Namun dia sangat berhati-hati untuk tidak terlihat di depan mata Morgan. Terutama setelah tahu di rumah sakit mana ibunya dirawat. Adalah tempat kerja Morgan sebagai dokter di sana. Dunia semakin sempit lagi begitu mendengar bahwa dokter yang menangani ibunya adalah Morgan sendiri.

Margaret kesulitan untuk bertemu ibu secara langsung. Tapi dia juga tidak ingin ibu tahu kalau dirinya datang menjenguk. Karena jika sampai ibunya tahu Margaret di sini, pasti beliau akan membicarakan dirinya pada Morgan.

Alhasil Margaret memilih jam malam, dini hari, menyelinap ke rumah sakit dan melihat ibunya sedang tidur. Sebelum pergi, Margaret meletakkan buket bunga di nakas sebagai tanda bukti dirinya masih peduli. Juga, dia belum siap untuk bertemu langsung dengan kakaknya.

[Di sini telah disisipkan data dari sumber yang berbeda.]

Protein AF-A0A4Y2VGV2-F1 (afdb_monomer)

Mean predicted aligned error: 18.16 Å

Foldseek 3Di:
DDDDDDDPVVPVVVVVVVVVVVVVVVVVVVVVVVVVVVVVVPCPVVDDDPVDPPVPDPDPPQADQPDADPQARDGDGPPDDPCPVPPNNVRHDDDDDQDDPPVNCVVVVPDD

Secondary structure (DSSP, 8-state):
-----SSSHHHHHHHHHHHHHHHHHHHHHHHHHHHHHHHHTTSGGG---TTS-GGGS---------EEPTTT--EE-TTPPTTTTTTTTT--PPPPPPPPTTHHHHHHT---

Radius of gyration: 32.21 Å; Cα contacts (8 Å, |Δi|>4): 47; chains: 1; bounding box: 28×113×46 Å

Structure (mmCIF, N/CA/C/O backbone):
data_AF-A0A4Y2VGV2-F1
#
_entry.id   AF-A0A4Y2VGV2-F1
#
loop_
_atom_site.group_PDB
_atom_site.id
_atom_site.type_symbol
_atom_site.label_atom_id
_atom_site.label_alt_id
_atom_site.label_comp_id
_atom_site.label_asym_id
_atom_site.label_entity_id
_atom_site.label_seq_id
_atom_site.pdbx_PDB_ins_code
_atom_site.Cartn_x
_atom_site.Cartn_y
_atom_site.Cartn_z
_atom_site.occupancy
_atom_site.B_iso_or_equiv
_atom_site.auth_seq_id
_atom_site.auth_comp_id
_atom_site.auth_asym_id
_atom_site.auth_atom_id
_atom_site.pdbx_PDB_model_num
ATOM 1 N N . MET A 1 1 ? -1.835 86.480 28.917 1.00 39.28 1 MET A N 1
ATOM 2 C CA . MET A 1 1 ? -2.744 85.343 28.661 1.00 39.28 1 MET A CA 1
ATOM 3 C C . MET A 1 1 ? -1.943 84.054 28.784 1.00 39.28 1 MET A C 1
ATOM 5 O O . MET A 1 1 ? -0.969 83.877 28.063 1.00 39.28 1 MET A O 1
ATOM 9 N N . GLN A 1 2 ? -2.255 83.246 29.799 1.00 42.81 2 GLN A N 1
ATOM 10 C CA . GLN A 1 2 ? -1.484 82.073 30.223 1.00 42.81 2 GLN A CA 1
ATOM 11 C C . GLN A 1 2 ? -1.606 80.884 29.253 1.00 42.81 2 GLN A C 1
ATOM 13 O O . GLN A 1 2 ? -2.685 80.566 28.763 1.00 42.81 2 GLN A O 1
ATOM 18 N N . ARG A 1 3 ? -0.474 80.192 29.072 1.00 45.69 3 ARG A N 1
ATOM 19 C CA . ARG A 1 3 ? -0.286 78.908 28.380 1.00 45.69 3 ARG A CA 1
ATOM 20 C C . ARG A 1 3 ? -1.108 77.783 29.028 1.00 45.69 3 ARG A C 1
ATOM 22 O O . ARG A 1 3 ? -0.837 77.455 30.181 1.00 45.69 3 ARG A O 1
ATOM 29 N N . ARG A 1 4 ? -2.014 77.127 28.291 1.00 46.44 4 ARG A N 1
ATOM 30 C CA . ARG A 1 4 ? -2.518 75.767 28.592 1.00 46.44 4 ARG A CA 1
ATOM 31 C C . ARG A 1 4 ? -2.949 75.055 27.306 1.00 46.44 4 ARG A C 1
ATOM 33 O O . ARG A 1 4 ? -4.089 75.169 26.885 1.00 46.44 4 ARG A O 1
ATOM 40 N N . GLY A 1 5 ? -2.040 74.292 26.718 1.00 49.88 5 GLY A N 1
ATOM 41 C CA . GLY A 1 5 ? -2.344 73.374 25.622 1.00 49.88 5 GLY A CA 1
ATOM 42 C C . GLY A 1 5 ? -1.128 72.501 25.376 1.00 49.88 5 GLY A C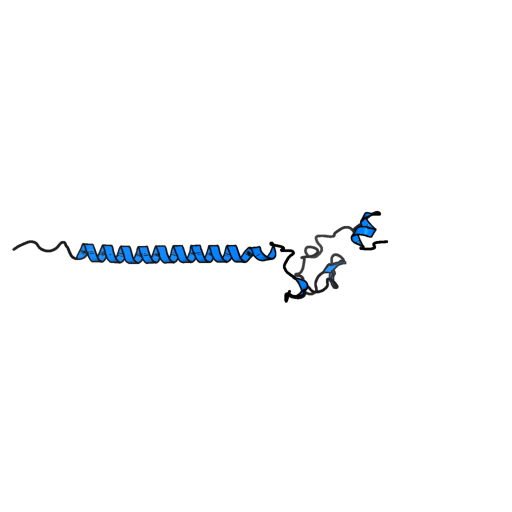 1
ATOM 43 O O . GLY A 1 5 ? -0.262 72.913 24.628 1.00 49.88 5 GLY A O 1
ATOM 44 N N . ASN A 1 6 ? -0.989 71.414 26.145 1.00 50.97 6 ASN A N 1
ATOM 45 C CA . ASN A 1 6 ? 0.016 70.351 25.951 1.00 50.97 6 ASN A CA 1
ATOM 46 C C . ASN A 1 6 ? -0.240 69.183 26.928 1.00 50.97 6 ASN A C 1
ATOM 48 O O . ASN A 1 6 ? 0.650 68.764 27.667 1.00 50.97 6 ASN A O 1
ATOM 52 N N . LYS A 1 7 ? -1.485 68.695 27.024 1.00 48.78 7 LYS A N 1
ATOM 53 C CA . LYS A 1 7 ? -1.769 67.514 27.867 1.00 48.78 7 LYS A CA 1
ATOM 54 C C . LYS A 1 7 ? -2.874 66.578 27.365 1.00 48.78 7 LYS A C 1
ATOM 56 O O . LYS A 1 7 ? -2.989 65.498 27.921 1.00 48.78 7 LYS A O 1
ATOM 61 N N . LYS A 1 8 ? -3.655 66.951 26.342 1.00 45.22 8 LYS A N 1
ATOM 62 C CA . LYS A 1 8 ? -4.753 66.108 25.831 1.00 45.22 8 LYS A CA 1
ATOM 63 C C . LYS A 1 8 ? -4.352 65.261 24.615 1.00 45.22 8 LYS A C 1
ATOM 65 O O . LYS A 1 8 ? -4.658 64.082 24.596 1.00 45.22 8 LYS A O 1
ATOM 70 N N . ASP A 1 9 ? -3.544 65.795 23.698 1.00 47.34 9 ASP A N 1
ATOM 71 C CA . ASP A 1 9 ? -3.174 65.067 22.469 1.00 47.34 9 ASP A CA 1
ATOM 72 C C . ASP A 1 9 ? -2.178 63.908 22.673 1.00 47.34 9 ASP A C 1
ATOM 74 O O . ASP A 1 9 ? -2.079 63.005 21.844 1.00 47.34 9 ASP A O 1
ATOM 78 N N . LYS A 1 10 ? -1.431 63.896 23.788 1.00 48.31 10 LYS A N 1
ATOM 79 C CA . LYS A 1 10 ? -0.491 62.800 24.081 1.00 48.31 10 LYS A CA 1
ATOM 80 C C . LYS A 1 10 ? -1.180 61.527 24.582 1.00 48.31 10 LYS A C 1
ATOM 82 O O . LYS A 1 10 ? -0.698 60.448 24.273 1.00 48.31 10 LYS A O 1
ATOM 87 N N . SER A 1 11 ? -2.294 61.635 25.312 1.00 50.06 11 SER A N 1
ATOM 88 C CA . SER A 1 11 ? -2.952 60.460 25.900 1.00 50.06 11 SER A CA 1
ATOM 89 C C . SER A 1 11 ? -3.770 59.666 24.883 1.00 50.06 11 SER A C 1
ATOM 91 O O . SER A 1 11 ? -3.735 58.443 24.907 1.00 50.06 11 SER A O 1
ATOM 93 N N . GLU A 1 12 ? -4.457 60.336 23.953 1.00 49.31 12 GLU A N 1
ATOM 94 C CA . GLU A 1 12 ? -5.291 59.661 22.940 1.00 49.31 12 GLU A CA 1
ATOM 95 C C . GLU A 1 12 ? -4.448 58.887 21.909 1.00 49.31 12 GLU A C 1
ATOM 97 O O . GLU A 1 12 ? -4.852 57.829 21.421 1.00 49.31 12 GLU A O 1
ATOM 102 N N . THR A 1 13 ? -3.238 59.371 21.618 1.00 55.31 13 THR A N 1
ATOM 103 C CA . THR A 1 13 ? -2.308 58.707 20.691 1.00 55.31 13 THR A CA 1
ATOM 104 C C . THR A 1 13 ? -1.648 57.481 21.334 1.00 55.31 13 THR A C 1
ATOM 106 O O . THR A 1 13 ? -1.455 56.465 20.677 1.00 55.31 13 THR A O 1
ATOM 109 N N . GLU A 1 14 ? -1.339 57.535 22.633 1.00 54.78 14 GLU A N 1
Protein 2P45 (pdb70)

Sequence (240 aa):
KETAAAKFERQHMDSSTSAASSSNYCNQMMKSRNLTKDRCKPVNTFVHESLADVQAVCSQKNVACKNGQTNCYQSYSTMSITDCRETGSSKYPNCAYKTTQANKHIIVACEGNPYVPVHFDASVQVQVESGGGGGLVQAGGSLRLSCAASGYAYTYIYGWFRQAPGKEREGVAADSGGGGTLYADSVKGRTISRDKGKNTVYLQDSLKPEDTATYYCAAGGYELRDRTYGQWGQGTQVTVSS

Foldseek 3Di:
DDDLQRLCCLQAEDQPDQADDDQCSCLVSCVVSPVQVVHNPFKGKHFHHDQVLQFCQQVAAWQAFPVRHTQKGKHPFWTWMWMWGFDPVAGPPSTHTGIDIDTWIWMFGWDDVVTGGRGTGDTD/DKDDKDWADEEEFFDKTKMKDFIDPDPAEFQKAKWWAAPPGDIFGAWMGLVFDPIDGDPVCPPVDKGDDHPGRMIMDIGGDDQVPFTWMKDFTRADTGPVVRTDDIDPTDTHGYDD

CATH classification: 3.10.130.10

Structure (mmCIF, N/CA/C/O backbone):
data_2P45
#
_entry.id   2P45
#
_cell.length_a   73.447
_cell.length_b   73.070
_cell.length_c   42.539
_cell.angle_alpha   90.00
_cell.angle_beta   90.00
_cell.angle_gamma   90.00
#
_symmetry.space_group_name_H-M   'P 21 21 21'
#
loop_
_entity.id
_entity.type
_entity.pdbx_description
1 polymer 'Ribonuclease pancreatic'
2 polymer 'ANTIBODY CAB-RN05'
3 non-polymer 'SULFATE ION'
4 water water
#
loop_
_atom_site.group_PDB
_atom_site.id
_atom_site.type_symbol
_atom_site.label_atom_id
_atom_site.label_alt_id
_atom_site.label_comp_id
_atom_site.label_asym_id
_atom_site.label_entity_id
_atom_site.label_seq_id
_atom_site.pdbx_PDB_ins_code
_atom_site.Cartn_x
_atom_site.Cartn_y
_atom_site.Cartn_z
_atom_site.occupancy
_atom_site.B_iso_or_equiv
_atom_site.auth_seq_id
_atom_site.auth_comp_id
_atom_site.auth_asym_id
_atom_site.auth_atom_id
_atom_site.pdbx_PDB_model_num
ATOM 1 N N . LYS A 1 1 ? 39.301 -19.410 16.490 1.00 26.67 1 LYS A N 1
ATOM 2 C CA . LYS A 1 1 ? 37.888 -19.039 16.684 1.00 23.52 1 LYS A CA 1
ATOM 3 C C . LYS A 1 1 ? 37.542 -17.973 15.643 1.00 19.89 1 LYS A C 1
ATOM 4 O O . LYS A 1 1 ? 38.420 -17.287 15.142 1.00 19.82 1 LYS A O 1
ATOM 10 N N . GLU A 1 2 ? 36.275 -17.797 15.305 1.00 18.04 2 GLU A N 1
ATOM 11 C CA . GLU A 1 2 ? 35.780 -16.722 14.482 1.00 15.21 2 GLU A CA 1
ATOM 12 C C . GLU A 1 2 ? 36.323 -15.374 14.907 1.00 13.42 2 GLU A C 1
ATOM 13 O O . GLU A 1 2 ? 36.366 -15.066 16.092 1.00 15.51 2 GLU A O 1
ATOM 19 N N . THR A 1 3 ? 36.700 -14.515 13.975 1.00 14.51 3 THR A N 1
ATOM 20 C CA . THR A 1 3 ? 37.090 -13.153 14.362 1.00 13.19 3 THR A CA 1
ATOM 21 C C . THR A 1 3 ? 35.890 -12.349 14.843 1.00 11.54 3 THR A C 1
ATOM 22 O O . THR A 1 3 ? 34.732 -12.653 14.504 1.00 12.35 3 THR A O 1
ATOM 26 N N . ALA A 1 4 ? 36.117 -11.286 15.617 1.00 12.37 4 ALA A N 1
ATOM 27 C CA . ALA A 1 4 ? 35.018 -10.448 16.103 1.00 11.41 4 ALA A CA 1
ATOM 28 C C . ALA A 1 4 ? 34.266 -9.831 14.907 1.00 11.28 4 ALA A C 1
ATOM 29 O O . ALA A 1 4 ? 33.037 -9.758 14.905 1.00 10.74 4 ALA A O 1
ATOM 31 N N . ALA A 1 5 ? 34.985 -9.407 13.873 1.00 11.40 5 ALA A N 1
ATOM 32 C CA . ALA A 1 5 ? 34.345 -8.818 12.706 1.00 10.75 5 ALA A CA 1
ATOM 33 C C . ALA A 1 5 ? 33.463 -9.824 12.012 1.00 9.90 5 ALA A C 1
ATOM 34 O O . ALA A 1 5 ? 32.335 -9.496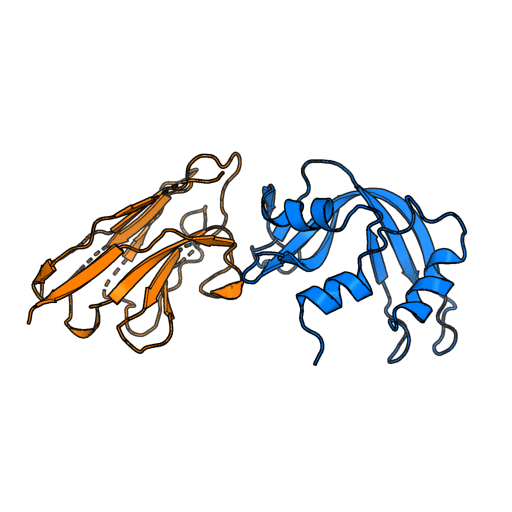 11.600 1.00 10.10 5 ALA A O 1
ATOM 36 N N . ALA A 1 6 ? 33.920 -11.072 11.858 1.00 10.81 6 ALA A N 1
ATOM 37 C CA . ALA A 1 6 ? 33.144 -12.114 11.177 1.00 9.89 6 ALA A CA 1
ATOM 38 C C . ALA A 1 6 ? 31.951 -12.524 12.009 1.00 10.52 6 ALA A C 1
ATOM 39 O O . ALA A 1 6 ? 30.871 -12.780 11.471 1.00 10.32 6 ALA A O 1
ATOM 41 N N . LYS A 1 7 ? 32.078 -12.528 13.331 1.00 10.11 7 LYS A N 1
ATOM 42 C CA . LYS A 1 7 ? 30.976 -12.847 14.206 1.00 9.47 7 LYS A CA 1
ATOM 43 C C . LYS A 1 7 ? 29.896 -11.815 14.084 1.00 9.25 7 LYS A C 1
ATOM 44 O O . LYS A 1 7 ? 28.713 -12.136 14.042 1.00 9.33 7 LYS A O 1
ATOM 50 N N . PHE A 1 8 ? 30.270 -10.530 13.996 1.00 8.74 8 PHE A N 1
ATOM 51 C CA . PHE A 1 8 ? 29.273 -9.472 13.784 1.00 8.64 8 PHE A CA 1
ATOM 52 C C . PHE A 1 8 ? 28.541 -9.680 12.463 1.00 8.26 8 PHE A C 1
ATOM 53 O O . PHE A 1 8 ? 27.302 -9.544 12.402 1.00 8.36 8 PHE A O 1
ATOM 61 N N . GLU A 1 9 ? 29.245 -10.012 11.392 1.00 8.58 9 GLU A N 1
ATOM 62 C CA . GLU A 1 9 ? 28.576 -10.250 10.121 1.00 9.59 9 GLU A CA 1
ATOM 63 C C . GLU A 1 9 ? 27.597 -11.415 10.229 1.00 8.57 9 GLU A C 1
ATOM 64 O O . GLU A 1 9 ? 26.482 -11.342 9.706 1.00 9.39 9 GLU A O 1
ATOM 70 N N . ARG A 1 10 ? 28.000 -12.510 10.880 1.00 8.71 10 ARG A N 1
ATOM 71 C CA . ARG A 1 10 ? 27.124 -13.663 11.015 1.00 9.28 10 ARG A CA 1
ATOM 72 C C . ARG A 1 10 ? 25.895 -13.328 11.843 1.00 8.79 10 ARG A C 1
ATOM 73 O O . ARG A 1 10 ? 24.776 -13.762 11.535 1.00 9.47 10 ARG A O 1
ATOM 81 N N . GLN A 1 11 ? 26.081 -12.623 12.967 1.00 8.61 11 GLN A N 1
ATOM 82 C CA . GLN A 1 11 ? 24.990 -12.404 13.892 1.00 8.53 11 GLN A CA 1
ATOM 83 C C . GLN A 1 11 ? 24.105 -11.239 13.489 1.00 9.19 11 GLN A C 1
ATOM 84 O O . GLN A 1 11 ? 22.950 -11.216 13.900 1.00 10.38 11 GLN A O 1
ATOM 90 N N . HIS A 1 12 ? 24.589 -10.291 12.685 1.00 8.09 12 HIS A N 1
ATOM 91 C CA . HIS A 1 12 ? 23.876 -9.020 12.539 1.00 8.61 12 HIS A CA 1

"Aku harap ibu segera sembuh," gumam Margaret mengusap tangan kurus sang ibu dengan haru. Margaret pun pergi seperti bayangan. Tidak ada yang menyadarinya.

Esok paginya, Morgan datang ke kamar rawat sang ibu. Lagi-lagi perhatiannya tertarik pada buket bunga di sana. Ini sudah kali ketiga dia melihat bunga di nakas itu. Dan sekali lagi, Morgan bertanya pada ibunya tentang siapa yang membawa bunga itu padanya. Namun, jawaban wanita baya tersebut sama terherannya dan membuat mereka berdua terdiam bingung.

"Apa kau sudah menghubungi Margaret?" tanya ibu. "Aku merindukannya." Semenjak puterinya pamit, mereka hanya berkomunikasi melalui surat pos. Hampir sering Margaret mengirim surat pada ibunya, mungkin setiap seminggu sekali dan diterima ibu tepat di hari minggu.

Dalam surat itu juga Margaret memberi penjelasan tentang alasannya tidak bisa menggunakan perangkat elektronik. Bahwa sambungan telepon luar negeri dari sana terbilang sangat mahal.

Tentu Margaret sebenarnya mampu untuk melakukan panggilan internasional. Tapi dia urungkan untuk memutus hubungan dari Morgan. Khawatir jika dirinya menelpon ibu, Morgan ada di dekat beliau dan mendengar percakapannya, atau merebut ponsel itu untuk bicara.

"Aku juga merindukannya, ibu. Aku harap dia baik-baik saja," balas Morgan. Sejauh ini usahanya mencari Margaret belum membuahkan hasil.

Begitu jam kerjanya sudah selesai, Morgan segera pulang ke apartemen. Di apartemen itu dia melihat Jessica sedang menata makan malam di meja.

"Kau sudah pulang? Ayo makan dulu," ajaknya bersemangat menghampiri Morgan, lalu membantunya melepas mantel dan membawakan tasnya ke kamar.

Morgan membiarkan itu dengan sikap datar. Sedatar ekspresinya. Dia menatap makanan di meja. Setelah mereka menikah, Jessica memperlakukannya dengan sangat baik. Wanita itu bertugas sebagai istri yang patuh dan lembut. Bahkan dia memutuskan untuk keluar dari pekerjaan karena ingin fokus mengurus Morgan.

Awalnya Morgan tidak setuju Jessica melepaskan pekerjaan bagus itu, tapi dia menyerahkan semuanya pada wanita itu tanpa ingin ikut campur. Di samping itu juga, Morgan telah perlahan-lahan mendapatkan kehidupan layak atas pekerjaannya di rumah sakit London. Punya apartemen dan mobil mewah.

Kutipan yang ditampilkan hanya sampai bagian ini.